**Data to use**
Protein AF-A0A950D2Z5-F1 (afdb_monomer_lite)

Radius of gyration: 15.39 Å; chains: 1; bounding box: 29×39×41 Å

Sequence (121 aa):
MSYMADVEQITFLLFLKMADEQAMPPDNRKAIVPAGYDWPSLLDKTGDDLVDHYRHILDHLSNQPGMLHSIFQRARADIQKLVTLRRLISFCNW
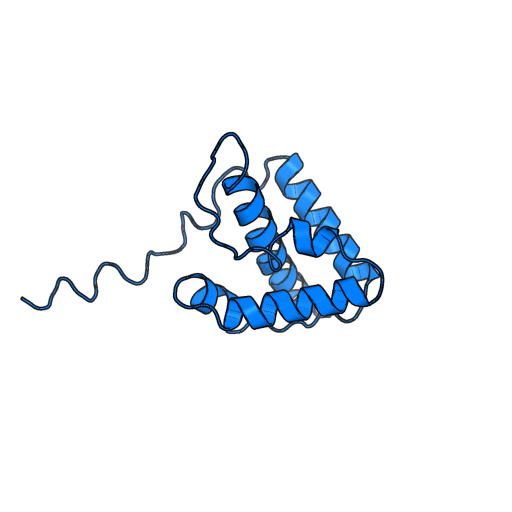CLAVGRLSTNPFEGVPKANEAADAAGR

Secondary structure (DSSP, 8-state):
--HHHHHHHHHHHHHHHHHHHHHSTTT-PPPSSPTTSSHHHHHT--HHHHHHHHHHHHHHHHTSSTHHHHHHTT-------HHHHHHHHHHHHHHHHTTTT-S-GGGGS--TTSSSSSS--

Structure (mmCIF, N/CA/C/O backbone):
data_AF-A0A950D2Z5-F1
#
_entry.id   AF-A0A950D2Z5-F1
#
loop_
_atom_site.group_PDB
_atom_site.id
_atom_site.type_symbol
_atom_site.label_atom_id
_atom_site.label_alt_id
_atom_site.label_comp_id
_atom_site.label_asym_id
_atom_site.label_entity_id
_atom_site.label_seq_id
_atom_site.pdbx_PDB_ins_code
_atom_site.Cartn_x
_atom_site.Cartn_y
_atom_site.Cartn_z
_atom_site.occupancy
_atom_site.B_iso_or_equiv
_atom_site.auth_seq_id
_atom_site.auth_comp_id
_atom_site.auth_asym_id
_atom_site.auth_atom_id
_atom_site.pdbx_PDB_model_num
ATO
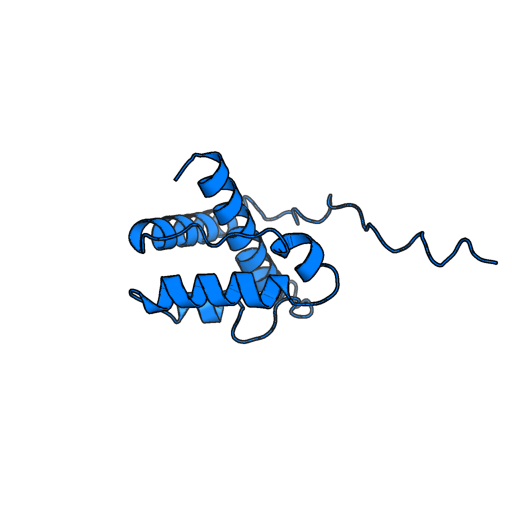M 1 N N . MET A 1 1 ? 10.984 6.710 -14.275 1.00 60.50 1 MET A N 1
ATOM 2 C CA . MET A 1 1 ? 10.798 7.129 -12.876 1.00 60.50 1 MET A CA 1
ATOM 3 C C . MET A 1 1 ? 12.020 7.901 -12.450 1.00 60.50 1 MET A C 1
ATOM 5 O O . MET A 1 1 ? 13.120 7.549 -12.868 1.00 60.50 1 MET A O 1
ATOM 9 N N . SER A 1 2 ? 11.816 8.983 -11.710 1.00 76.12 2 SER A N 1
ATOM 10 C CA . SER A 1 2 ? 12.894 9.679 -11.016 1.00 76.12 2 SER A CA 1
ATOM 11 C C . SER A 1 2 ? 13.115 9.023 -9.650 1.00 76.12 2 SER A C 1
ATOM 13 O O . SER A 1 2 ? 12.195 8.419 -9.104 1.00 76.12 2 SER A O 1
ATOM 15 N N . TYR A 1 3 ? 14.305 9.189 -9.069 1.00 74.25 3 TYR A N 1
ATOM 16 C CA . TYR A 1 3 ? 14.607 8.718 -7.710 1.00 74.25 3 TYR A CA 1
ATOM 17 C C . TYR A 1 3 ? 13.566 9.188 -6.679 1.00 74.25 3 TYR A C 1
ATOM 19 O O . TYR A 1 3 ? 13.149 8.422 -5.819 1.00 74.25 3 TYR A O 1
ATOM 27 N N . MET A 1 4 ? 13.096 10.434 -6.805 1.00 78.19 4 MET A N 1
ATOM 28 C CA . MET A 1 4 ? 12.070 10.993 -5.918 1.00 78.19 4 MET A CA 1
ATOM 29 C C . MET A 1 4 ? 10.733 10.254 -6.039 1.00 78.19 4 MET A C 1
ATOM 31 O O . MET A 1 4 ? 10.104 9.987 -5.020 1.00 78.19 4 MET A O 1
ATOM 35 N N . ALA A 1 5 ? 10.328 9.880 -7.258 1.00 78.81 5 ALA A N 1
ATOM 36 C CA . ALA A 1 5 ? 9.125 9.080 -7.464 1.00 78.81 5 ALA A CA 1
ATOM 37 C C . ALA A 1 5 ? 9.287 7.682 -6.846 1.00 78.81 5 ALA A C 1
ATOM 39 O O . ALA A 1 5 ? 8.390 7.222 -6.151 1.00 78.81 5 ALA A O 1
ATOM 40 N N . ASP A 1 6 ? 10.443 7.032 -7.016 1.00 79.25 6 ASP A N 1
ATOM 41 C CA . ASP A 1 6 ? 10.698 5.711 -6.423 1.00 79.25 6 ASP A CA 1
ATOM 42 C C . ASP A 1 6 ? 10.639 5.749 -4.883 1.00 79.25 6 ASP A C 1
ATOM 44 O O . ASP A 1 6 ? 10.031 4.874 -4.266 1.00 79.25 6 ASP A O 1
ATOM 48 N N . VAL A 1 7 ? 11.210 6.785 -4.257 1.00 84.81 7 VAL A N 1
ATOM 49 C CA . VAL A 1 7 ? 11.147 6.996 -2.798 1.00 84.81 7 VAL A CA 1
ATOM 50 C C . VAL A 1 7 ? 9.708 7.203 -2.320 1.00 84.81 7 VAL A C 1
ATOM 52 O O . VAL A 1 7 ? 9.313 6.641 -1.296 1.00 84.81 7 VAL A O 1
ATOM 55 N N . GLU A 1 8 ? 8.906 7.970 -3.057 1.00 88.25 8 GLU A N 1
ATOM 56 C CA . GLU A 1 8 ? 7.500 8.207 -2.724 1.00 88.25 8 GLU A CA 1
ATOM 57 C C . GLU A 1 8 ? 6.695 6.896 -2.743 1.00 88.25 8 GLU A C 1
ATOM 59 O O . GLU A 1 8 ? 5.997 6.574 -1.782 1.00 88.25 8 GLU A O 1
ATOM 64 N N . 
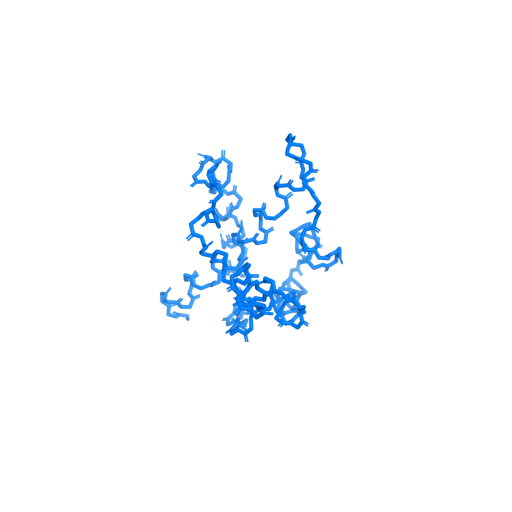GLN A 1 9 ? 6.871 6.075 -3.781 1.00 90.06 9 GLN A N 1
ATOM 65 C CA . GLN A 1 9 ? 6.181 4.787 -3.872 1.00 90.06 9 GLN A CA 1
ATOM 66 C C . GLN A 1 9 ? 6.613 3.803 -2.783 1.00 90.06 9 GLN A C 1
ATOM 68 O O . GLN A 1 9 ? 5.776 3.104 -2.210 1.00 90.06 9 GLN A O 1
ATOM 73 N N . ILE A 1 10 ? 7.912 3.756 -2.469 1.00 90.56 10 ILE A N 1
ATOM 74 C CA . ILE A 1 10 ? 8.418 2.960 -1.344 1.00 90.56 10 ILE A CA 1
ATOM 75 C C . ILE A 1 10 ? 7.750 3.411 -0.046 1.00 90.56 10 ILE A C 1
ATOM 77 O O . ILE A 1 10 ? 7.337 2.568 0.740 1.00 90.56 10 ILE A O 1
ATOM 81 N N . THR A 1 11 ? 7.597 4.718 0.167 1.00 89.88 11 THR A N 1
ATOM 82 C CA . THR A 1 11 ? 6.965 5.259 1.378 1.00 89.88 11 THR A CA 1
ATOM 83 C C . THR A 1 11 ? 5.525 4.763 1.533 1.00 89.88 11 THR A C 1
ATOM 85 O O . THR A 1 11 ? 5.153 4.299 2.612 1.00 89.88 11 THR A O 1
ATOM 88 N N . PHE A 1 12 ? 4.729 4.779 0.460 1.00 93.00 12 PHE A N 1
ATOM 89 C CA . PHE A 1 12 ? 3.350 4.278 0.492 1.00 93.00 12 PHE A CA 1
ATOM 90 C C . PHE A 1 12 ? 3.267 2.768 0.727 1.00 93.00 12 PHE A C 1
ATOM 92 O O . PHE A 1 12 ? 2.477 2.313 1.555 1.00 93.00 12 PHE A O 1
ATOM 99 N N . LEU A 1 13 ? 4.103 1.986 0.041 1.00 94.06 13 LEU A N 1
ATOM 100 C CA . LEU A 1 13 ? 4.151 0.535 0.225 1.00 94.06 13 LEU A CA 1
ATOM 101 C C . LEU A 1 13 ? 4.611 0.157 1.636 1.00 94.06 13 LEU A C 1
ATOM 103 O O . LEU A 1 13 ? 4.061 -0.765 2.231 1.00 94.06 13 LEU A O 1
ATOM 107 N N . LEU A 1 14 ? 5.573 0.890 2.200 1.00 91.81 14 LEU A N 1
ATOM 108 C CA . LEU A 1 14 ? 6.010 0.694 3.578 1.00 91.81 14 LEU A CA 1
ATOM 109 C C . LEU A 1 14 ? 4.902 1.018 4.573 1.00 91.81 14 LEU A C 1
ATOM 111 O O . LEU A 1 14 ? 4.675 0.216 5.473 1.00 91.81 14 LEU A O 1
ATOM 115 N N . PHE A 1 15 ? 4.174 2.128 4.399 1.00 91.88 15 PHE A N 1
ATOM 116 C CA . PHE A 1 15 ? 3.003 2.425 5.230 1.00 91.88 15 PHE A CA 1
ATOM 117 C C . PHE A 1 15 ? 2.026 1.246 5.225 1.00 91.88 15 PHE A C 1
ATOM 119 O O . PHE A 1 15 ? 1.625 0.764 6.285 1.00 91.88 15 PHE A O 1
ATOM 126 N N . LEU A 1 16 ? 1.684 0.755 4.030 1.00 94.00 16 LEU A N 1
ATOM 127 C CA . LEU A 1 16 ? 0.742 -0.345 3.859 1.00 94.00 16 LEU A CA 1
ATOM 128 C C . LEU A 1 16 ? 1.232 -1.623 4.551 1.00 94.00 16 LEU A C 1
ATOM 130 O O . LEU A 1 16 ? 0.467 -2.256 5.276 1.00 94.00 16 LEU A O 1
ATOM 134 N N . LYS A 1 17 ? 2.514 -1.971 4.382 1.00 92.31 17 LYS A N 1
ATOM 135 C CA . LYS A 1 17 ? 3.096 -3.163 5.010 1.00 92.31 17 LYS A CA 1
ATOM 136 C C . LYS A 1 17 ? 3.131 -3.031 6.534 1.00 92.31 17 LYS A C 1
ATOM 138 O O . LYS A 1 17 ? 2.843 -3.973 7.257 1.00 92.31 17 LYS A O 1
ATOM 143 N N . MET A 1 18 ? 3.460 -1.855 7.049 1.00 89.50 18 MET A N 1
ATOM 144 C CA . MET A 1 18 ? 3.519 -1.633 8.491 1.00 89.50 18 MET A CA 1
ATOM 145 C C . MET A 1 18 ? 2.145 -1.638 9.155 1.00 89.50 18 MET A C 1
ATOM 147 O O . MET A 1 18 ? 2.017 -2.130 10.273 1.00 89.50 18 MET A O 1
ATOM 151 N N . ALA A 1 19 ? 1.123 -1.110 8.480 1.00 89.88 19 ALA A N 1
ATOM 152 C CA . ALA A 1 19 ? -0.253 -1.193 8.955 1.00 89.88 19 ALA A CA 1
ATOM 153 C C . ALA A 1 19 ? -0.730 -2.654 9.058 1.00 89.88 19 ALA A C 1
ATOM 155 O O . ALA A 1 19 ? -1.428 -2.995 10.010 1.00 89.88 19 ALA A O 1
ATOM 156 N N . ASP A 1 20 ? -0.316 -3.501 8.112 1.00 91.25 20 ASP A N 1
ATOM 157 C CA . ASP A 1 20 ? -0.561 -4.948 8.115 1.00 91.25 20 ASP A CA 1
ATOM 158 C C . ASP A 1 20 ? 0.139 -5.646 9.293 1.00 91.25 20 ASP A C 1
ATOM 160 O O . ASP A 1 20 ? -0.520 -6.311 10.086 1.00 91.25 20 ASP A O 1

**Try it**
Set down the records above word for word, from the first line through the line containing "CLAVGRLSTNPFEGVPKANEAADAAGR", both included; leave out the pictures.

**Result**
Protein AF-A0A950D2Z5-F1 (afdb_monomer_lite)

Radius of gyration: 15.39 Å; chains: 1; bounding box: 29×39×41 Å

Sequence (121 aa):
MSYMADVEQITFLLFLKMADEQAMPPDNRKAIVPAGYDWPSLLDKTGDDLVDHYRHILDHLSNQPGMLHSIFQRARADIQKLVTLRRLISFCNW
CLAVGRLSTNPFEGVPKANEAADAAGR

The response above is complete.